> Task directions: Your job is to print, exactly, the lines in the data below from the line with "ATOM 495 N N" through the line with "ATOM 564 N N", both included, and to omit any picture.

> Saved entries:
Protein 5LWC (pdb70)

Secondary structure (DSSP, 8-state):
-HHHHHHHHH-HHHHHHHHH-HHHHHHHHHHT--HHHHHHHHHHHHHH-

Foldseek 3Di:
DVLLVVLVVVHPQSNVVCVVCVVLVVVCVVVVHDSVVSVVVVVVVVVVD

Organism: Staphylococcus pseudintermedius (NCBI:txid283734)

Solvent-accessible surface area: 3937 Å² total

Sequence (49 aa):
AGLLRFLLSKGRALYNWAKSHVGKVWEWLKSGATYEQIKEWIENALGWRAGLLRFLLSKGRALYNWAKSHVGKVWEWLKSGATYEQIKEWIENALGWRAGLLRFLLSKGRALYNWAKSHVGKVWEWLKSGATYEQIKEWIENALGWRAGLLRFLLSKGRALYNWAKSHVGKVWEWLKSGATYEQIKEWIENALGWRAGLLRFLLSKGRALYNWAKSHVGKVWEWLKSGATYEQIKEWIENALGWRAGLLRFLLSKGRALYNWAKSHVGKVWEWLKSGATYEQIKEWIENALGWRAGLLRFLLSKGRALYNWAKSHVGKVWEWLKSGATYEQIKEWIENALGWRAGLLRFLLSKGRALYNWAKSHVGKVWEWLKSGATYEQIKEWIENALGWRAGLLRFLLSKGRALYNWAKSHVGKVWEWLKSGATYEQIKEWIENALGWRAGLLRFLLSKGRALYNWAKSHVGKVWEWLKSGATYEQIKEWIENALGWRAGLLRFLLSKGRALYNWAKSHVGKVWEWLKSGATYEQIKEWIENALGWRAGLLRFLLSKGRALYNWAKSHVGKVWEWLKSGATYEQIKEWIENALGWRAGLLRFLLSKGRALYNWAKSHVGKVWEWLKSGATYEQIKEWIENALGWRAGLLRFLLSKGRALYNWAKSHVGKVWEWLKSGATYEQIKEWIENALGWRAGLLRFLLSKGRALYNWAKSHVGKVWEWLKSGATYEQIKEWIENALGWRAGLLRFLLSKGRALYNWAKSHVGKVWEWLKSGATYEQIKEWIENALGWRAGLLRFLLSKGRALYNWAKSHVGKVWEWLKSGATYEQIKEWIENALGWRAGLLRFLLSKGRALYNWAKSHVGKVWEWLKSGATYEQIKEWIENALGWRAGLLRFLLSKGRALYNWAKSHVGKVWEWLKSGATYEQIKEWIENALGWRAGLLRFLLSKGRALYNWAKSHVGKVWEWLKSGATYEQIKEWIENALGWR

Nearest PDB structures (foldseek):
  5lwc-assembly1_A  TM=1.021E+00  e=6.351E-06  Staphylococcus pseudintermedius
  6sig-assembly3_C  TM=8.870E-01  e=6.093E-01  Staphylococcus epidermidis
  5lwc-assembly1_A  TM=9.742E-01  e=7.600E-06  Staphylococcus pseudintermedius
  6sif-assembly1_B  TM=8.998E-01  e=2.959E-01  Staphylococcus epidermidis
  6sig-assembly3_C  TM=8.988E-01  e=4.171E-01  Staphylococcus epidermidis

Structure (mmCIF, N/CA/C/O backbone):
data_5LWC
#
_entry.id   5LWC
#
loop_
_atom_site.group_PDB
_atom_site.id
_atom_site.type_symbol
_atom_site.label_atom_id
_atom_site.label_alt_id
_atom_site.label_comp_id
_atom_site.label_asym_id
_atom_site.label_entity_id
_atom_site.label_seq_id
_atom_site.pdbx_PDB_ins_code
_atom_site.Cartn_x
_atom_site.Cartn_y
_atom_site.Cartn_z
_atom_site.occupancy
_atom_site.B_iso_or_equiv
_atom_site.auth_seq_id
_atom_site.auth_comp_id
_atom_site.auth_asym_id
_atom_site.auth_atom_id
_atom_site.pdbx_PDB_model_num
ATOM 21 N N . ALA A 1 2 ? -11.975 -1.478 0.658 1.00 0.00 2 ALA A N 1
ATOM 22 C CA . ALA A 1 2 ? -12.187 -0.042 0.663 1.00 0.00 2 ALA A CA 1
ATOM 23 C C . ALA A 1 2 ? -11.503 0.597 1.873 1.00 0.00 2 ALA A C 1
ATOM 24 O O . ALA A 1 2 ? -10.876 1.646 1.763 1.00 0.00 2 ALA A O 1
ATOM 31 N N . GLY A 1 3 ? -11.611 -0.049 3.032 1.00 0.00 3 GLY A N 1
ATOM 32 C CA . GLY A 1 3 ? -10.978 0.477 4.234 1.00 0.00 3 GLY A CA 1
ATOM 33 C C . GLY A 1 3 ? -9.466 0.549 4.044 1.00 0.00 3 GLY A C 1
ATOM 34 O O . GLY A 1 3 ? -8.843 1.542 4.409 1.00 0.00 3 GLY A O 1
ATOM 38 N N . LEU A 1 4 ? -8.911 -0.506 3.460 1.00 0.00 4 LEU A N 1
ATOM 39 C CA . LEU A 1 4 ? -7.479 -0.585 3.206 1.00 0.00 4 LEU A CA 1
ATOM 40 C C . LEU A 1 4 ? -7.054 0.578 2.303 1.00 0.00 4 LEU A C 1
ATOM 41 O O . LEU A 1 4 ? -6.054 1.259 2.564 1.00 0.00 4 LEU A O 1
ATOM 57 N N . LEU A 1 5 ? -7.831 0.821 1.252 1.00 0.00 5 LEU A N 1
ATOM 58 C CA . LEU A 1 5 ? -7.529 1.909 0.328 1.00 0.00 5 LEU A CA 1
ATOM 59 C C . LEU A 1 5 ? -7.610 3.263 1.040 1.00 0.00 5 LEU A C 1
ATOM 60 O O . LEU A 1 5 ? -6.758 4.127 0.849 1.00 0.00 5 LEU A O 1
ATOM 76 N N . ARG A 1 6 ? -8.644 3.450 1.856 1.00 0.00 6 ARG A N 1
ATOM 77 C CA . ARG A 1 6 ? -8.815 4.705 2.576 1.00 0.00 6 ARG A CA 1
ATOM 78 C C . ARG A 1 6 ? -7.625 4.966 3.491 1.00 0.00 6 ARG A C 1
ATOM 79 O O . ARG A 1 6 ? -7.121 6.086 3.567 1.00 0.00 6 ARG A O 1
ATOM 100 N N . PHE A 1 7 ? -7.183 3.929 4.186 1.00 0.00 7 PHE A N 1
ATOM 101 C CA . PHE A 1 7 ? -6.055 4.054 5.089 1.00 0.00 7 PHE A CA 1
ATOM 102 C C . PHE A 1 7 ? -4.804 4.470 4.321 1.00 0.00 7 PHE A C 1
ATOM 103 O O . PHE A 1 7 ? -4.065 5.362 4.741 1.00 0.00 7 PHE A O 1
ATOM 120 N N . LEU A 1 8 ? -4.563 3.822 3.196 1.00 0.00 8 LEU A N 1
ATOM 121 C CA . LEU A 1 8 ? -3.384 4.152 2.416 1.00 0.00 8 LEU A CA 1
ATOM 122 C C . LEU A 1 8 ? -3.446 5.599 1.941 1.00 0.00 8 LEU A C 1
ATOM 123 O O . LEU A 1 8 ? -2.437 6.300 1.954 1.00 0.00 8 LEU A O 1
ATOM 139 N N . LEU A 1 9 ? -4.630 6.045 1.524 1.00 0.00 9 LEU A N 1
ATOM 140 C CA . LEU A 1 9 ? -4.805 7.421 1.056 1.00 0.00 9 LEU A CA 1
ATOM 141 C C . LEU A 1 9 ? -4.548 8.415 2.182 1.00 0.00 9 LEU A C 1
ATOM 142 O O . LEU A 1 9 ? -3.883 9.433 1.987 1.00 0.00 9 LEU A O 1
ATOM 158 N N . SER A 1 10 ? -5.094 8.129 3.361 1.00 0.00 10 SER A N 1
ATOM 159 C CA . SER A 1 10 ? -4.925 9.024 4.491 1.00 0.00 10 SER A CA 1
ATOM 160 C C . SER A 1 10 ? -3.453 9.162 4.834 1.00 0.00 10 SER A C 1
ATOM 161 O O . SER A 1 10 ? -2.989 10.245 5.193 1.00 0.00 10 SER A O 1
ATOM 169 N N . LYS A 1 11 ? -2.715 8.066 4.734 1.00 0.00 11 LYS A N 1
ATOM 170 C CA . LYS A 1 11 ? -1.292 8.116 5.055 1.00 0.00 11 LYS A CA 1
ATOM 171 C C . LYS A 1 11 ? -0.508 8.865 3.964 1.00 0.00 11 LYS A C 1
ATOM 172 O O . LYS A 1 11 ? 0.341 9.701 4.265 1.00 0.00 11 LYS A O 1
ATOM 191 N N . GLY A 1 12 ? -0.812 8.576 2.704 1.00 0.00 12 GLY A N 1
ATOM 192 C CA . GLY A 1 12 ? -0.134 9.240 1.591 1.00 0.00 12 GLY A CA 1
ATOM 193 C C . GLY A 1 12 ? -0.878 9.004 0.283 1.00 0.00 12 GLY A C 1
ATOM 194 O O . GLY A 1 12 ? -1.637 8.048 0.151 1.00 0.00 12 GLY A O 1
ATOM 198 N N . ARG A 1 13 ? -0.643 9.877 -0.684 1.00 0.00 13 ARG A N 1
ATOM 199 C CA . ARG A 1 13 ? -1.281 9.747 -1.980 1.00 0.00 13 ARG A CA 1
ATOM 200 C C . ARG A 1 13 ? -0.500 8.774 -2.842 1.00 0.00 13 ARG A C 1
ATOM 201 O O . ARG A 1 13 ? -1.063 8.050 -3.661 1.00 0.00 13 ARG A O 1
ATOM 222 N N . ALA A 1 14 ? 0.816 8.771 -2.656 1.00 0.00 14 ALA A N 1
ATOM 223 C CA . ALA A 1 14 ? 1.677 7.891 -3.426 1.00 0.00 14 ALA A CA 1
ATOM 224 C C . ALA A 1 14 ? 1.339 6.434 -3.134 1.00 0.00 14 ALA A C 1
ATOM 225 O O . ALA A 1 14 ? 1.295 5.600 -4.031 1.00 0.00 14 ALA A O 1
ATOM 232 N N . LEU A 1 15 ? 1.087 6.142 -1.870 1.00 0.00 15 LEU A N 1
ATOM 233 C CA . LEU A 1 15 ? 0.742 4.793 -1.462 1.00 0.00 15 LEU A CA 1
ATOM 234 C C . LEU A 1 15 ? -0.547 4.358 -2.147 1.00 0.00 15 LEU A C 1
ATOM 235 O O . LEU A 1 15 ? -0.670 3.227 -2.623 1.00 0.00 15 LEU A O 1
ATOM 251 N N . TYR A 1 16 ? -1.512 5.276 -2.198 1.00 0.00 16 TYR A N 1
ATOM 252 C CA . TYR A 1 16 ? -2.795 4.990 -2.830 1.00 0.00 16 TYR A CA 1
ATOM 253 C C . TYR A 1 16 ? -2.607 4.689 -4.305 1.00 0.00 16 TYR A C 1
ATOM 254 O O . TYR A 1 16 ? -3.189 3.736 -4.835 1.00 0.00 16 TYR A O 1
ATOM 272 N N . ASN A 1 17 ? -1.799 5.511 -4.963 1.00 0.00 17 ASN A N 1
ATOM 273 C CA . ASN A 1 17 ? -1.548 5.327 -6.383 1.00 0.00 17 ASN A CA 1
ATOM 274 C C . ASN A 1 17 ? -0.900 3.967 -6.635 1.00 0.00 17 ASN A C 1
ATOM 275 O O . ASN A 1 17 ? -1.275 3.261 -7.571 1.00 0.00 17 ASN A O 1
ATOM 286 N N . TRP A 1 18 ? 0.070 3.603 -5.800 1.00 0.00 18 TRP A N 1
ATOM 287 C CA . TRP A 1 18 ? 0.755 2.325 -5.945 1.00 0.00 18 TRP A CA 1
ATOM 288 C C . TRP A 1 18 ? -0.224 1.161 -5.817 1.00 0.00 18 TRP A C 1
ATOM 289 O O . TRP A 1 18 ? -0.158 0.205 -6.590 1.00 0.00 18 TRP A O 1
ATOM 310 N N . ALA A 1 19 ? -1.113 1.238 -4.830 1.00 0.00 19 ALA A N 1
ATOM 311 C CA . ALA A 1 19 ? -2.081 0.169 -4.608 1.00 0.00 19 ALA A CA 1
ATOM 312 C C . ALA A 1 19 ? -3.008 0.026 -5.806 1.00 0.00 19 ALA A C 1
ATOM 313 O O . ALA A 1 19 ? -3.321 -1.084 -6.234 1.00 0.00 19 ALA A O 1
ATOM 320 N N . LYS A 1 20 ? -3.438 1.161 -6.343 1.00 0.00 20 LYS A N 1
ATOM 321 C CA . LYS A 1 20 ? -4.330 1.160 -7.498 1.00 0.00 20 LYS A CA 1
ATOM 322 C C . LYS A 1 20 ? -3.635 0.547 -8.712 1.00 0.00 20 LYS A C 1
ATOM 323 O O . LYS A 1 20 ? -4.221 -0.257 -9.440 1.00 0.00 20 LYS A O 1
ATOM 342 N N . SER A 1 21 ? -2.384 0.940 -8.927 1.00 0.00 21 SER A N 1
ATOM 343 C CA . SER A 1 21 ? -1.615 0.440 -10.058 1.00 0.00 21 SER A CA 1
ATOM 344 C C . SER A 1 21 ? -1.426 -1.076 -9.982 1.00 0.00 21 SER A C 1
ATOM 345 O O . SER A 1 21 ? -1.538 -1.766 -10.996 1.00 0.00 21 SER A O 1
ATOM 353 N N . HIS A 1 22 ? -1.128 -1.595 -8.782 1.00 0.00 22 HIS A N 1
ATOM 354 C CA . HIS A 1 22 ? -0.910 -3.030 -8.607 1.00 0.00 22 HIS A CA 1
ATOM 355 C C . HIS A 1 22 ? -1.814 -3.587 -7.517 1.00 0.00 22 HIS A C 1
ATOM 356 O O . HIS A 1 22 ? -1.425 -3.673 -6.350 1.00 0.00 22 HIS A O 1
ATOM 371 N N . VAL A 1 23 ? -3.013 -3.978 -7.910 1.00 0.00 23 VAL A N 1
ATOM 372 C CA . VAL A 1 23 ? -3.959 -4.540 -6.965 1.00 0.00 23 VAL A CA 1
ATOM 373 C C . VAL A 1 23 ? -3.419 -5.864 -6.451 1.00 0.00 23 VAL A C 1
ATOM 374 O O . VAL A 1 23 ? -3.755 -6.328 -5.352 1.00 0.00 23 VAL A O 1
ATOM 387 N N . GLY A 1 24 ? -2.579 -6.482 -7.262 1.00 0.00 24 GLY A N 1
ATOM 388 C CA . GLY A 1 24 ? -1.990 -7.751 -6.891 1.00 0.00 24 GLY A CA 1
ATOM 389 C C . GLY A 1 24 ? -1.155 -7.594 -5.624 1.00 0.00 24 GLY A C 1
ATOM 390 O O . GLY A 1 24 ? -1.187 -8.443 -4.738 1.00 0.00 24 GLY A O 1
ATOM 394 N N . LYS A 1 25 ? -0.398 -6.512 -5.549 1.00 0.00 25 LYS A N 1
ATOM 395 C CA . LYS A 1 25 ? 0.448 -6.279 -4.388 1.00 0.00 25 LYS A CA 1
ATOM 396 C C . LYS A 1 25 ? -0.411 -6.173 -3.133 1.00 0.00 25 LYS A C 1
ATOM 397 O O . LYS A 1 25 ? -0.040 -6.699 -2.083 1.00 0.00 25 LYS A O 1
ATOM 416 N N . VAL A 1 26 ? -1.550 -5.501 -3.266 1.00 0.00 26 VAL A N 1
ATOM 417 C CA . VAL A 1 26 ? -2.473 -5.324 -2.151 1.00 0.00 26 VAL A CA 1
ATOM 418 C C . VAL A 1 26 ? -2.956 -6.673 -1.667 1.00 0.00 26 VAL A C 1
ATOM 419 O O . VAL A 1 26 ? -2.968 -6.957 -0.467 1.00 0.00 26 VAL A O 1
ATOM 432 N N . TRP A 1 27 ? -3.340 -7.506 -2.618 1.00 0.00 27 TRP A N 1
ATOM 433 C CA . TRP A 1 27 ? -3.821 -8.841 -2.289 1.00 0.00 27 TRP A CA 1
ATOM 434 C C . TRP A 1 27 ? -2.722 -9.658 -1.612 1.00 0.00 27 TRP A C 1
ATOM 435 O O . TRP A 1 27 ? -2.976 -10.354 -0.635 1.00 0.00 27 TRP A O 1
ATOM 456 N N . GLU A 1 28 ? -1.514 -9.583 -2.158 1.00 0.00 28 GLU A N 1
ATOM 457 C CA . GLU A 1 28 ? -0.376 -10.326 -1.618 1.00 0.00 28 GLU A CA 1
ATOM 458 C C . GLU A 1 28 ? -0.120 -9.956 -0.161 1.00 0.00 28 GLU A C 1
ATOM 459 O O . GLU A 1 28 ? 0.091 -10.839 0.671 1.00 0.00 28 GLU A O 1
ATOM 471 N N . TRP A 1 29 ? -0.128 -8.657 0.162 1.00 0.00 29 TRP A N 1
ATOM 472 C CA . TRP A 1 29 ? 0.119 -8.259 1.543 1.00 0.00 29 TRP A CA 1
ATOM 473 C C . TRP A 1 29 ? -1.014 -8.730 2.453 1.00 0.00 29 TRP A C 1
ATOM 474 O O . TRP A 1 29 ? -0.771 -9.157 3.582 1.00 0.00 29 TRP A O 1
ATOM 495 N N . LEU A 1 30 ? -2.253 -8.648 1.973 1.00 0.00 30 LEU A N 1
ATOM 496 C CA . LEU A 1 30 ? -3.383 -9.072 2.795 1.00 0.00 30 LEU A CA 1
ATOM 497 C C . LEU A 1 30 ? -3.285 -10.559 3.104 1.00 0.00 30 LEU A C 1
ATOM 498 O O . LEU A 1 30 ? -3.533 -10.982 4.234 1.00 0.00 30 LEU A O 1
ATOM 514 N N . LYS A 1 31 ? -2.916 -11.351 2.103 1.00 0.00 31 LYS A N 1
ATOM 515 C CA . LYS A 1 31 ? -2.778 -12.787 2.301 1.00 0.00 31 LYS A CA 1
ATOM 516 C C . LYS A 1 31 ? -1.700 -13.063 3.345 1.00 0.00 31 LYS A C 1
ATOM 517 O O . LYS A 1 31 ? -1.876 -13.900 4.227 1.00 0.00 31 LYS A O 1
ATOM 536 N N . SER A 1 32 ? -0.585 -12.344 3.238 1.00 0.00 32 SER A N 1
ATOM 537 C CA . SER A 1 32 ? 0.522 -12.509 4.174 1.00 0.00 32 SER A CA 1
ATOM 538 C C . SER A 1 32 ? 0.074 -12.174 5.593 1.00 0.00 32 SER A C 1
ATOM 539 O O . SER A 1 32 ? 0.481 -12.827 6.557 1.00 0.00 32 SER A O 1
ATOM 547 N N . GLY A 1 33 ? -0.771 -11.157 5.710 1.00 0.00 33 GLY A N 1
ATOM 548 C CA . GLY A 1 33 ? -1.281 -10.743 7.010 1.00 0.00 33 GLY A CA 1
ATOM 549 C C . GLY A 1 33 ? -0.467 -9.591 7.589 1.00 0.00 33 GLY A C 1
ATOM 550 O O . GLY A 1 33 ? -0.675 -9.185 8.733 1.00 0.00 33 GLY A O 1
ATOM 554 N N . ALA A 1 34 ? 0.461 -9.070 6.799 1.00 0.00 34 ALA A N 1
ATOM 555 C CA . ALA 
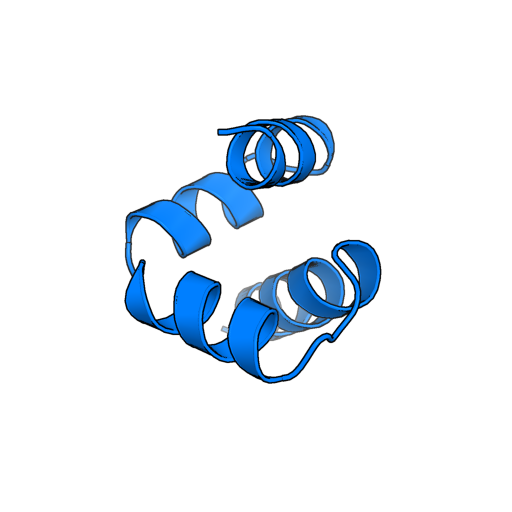A 1 34 ? 1.297 -7.966 7.252 1.00 0.00 34 ALA A CA 1
ATOM 556 C C . ALA A 1 34 ? 0.439 -6.839 7.819 1.00 0.00 34 ALA A C 1
ATOM 557 O O . ALA A 1 34 ? -0.778 -6.964 7.934 1.00 0.00 34 ALA A O 1
ATOM 564 N N . THR A 1 35 ? 1.087 -5.733 8.174 1.00 0.00 35 THR A N 1
ATOM 565 C CA . THR A 1 35 ? 0.382 -4.582 8.728 1.00 0.00 35 THR A CA 1
ATOM 566 C C . THR A 1 35 ? 0.324 -3.456 7.705 1.00 0.00 35 THR A C 1
ATOM 567 O O . THR A 1 35 ? 1.197 -3.347 6.848 1.00 0.00 35 THR A O 1
ATOM 578 N N . TYR A 1 36 ? -0.720 -2.645 7.786 1.00 0.00 36 TYR A N 1
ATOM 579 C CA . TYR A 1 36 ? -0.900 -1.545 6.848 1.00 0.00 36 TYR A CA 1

> Result:
ATOM 495 N N . LEU A 1 30 ? -2.253 -8.648 1.973 1.00 0.00 30 LEU A N 1
ATOM 496 C CA . LEU A 1 30 ? -3.383 -9.072 2.795 1.00 0.00 30 LEU A CA 1
ATOM 497 C C . LEU A 1 30 ? -3.285 -10.559 3.104 1.00 0.00 30 LEU A C 1
ATOM 498 O O . LEU A 1 30 ? -3.533 -10.982 4.234 1.00 0.00 30 LEU A O 1
ATOM 514 N N . LYS A 1 31 ? -2.916 -11.351 2.103 1.00 0.00 31 LYS A N 1
ATOM 515 C CA . LYS A 1 31 ? -2.778 -12.787 2.301 1.00 0.00 31 LYS A CA 1
ATOM 516 C C . LYS A 1 31 ? -1.700 -13.063 3.345 1.00 0.00 31 LYS A C 1
ATOM 517 O O . LYS A 1 31 ? -1.876 -13.900 4.227 1.00 0.00 31 LYS A O 1
ATOM 536 N N . SER A 1 32 ? -0.585 -12.344 3.238 1.00 0.00 32 SER A N 1
ATOM 537 C CA . SER A 1 32 ? 0.522 -12.509 4.174 1.00 0.00 32 SER A CA 1
ATOM 538 C C . SER A 1 32 ? 0.074 -12.174 5.593 1.00 0.00 32 SER A C 1
ATOM 539 O O . SER A 1 32 ? 0.481 -12.827 6.557 1.00 0.00 32 SER A O 1
ATOM 547 N N . GLY A 1 33 ? -0.771 -11.157 5.710 1.00 0.00 33 GLY A N 1
ATOM 548 C CA . GLY A 1 33 ? -1.281 -10.743 7.010 1.00 0.00 33 GLY A CA 1
ATOM 549 C C . GLY A 1 33 ? -0.467 -9.591 7.589 1.00 0.00 33 GLY A C 1
ATOM 550 O O . GLY A 1 33 ? -0.675 -9.185 8.733 1.00 0.00 33 GLY A O 1
ATOM 554 N N . ALA A 1 34 ? 0.461 -9.070 6.799 1.00 0.00 34 ALA A N 1
ATOM 555 C CA . ALA 
A 1 34 ? 1.297 -7.966 7.252 1.00 0.00 34 ALA A CA 1
ATOM 556 C C . ALA A 1 34 ? 0.439 -6.839 7.819 1.00 0.00 34 ALA A C 1
ATOM 557 O O . ALA A 1 34 ? -0.778 -6.964 7.934 1.00 0.00 34 ALA A O 1
ATOM 564 N N . THR A 1 35 ? 1.087 -5.733 8.174 1.00 0.00 35 THR A N 1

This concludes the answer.